Restate verbatim the span of lines below between the line with "ATOM 161 C C" and the line with "ATOM 188 C C", including those two lines, and only that span.

▸ Source information
★ ★ ★
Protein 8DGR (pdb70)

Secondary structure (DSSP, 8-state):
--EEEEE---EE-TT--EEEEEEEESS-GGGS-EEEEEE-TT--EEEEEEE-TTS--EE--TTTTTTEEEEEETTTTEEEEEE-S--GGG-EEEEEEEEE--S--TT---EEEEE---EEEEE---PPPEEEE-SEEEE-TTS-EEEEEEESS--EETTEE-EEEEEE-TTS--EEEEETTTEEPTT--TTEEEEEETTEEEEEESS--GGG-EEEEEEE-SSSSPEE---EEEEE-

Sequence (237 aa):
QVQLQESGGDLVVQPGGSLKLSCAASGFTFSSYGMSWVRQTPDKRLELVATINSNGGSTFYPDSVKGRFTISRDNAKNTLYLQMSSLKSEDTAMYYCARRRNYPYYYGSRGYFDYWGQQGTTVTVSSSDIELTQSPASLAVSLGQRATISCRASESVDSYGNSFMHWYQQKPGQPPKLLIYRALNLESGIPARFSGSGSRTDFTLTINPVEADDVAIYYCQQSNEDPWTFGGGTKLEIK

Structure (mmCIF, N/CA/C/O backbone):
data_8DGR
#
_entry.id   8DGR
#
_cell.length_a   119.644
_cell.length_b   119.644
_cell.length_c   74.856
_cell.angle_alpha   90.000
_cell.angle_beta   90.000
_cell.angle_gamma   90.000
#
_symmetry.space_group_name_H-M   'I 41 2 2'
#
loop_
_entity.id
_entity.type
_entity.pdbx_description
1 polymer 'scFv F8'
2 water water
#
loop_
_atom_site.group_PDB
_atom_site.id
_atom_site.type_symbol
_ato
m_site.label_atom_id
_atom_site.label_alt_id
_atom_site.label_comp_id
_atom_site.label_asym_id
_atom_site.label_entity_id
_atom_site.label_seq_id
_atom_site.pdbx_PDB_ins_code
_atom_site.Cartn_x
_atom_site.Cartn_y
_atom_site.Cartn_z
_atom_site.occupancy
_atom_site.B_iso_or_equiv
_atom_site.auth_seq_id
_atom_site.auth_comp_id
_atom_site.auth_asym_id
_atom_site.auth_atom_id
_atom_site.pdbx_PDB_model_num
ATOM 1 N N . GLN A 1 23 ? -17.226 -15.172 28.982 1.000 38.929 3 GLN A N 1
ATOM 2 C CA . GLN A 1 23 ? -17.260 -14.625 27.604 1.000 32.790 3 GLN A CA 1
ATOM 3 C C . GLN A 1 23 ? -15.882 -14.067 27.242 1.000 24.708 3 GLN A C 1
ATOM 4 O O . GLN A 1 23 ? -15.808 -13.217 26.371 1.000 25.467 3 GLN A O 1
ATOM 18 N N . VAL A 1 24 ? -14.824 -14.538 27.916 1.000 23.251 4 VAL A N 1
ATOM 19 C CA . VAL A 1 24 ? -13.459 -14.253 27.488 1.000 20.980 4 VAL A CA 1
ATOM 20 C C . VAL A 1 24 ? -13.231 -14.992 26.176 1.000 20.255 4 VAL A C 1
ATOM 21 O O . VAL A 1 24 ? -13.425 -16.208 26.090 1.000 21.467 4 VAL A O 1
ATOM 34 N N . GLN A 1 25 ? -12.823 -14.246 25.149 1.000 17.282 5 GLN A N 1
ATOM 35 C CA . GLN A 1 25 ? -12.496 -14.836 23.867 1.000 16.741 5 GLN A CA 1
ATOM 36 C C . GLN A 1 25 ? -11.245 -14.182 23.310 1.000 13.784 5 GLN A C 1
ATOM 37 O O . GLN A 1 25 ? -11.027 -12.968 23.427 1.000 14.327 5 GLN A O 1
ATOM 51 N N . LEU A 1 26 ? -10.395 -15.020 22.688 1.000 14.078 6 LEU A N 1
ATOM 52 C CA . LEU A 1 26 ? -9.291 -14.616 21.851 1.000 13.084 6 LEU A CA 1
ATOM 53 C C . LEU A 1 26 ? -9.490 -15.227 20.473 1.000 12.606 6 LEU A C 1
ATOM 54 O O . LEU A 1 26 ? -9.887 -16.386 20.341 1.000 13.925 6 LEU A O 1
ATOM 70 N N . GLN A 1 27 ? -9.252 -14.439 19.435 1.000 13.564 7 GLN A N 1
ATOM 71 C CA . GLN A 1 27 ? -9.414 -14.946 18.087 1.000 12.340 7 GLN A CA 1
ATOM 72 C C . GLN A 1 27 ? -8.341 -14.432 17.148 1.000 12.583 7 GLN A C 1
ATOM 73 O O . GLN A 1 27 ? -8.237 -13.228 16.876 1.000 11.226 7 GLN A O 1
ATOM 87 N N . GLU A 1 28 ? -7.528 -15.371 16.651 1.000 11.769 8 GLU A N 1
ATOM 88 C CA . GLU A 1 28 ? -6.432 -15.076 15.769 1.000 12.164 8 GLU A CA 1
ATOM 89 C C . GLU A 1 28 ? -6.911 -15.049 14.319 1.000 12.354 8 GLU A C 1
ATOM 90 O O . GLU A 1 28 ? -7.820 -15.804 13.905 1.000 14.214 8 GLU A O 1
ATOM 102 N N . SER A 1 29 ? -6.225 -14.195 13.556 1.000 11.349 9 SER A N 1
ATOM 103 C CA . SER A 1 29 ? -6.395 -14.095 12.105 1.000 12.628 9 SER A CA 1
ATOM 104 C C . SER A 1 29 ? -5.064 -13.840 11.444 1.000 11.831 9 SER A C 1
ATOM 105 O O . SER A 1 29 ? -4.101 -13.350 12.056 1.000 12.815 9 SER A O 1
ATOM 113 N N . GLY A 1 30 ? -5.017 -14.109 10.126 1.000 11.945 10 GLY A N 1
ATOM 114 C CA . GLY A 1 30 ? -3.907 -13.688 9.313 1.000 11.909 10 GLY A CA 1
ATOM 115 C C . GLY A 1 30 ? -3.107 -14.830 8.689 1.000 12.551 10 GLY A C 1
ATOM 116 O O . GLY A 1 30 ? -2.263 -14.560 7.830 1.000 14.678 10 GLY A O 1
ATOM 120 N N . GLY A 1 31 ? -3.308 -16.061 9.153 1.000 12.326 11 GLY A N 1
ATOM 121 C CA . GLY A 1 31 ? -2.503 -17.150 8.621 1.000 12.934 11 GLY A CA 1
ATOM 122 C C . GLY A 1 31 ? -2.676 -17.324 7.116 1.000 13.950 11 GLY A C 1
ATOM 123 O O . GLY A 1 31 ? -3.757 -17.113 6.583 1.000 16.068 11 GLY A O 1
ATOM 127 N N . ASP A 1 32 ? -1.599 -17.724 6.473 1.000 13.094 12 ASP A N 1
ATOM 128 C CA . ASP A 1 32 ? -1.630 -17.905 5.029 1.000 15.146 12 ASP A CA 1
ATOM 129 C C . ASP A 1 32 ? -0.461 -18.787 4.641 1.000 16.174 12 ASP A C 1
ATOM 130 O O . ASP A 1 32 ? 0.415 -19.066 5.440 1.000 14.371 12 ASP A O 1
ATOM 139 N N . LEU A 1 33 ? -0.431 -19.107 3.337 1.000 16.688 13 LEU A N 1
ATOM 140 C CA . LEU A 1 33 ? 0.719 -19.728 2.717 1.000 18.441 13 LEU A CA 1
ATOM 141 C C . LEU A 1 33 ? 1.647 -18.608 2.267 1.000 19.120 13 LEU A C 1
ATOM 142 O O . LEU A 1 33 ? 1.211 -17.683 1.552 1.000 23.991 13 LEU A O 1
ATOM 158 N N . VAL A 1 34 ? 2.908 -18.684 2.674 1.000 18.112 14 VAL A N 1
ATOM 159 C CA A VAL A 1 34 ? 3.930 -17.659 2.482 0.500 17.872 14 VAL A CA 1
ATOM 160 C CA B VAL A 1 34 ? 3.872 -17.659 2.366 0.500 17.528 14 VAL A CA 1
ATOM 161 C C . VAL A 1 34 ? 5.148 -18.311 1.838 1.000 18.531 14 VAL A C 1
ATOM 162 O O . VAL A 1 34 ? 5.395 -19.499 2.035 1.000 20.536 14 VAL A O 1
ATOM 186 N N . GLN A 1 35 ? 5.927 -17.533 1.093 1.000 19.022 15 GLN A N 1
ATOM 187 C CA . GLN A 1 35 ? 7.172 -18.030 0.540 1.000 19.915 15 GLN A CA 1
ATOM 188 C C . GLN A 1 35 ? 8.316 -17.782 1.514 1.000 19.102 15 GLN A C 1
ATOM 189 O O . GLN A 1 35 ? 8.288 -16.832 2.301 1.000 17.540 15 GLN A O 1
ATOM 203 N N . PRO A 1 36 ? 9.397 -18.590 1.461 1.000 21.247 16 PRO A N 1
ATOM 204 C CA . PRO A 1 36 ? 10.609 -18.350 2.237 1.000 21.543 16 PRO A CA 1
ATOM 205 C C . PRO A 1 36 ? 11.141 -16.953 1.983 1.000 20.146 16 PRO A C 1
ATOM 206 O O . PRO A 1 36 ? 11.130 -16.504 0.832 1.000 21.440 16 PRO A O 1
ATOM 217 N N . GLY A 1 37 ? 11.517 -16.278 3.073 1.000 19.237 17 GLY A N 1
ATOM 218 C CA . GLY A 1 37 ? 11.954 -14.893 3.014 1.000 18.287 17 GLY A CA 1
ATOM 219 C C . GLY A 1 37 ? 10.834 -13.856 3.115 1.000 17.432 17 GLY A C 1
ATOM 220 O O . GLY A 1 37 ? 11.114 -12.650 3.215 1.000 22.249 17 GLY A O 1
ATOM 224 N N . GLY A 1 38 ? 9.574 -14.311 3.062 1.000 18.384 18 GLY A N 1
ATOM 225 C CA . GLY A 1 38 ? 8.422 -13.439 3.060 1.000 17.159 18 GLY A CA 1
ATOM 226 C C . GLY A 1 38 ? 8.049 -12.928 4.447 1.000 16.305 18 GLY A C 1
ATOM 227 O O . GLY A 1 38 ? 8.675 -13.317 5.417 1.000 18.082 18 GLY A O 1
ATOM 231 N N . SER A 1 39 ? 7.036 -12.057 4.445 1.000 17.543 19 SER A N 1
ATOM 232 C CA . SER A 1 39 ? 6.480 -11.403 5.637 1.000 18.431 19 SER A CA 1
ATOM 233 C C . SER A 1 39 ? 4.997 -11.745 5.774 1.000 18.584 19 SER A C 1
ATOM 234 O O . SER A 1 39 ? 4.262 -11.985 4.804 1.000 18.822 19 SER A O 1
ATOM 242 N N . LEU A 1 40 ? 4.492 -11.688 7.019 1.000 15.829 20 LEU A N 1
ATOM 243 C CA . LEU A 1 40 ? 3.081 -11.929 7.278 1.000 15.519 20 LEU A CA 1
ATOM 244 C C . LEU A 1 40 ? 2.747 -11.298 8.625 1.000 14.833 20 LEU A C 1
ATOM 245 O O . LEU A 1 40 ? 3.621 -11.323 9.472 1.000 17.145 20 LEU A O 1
★ ★ ★
▸ Task output
ATOM 161 C C . VAL A 1 34 ? 5.148 -18.311 1.838 1.000 18.531 14 VAL A C 1
ATOM 162 O O . VAL A 1 34 ? 5.395 -19.499 2.035 1.000 20.536 14 VAL A O 1
ATOM 186 N N . GLN A 1 35 ? 5.927 -17.533 1.093 1.000 19.022 15 GLN A N 1
ATOM 187 C CA . GLN A 1 35 ? 7.172 -18.030 0.540 1.000 19.915 15 GLN A CA 1
ATOM 188 C C . GLN A 1 35 ? 8.316 -17.782 1.514 1.000 19.102 15 GLN A C 1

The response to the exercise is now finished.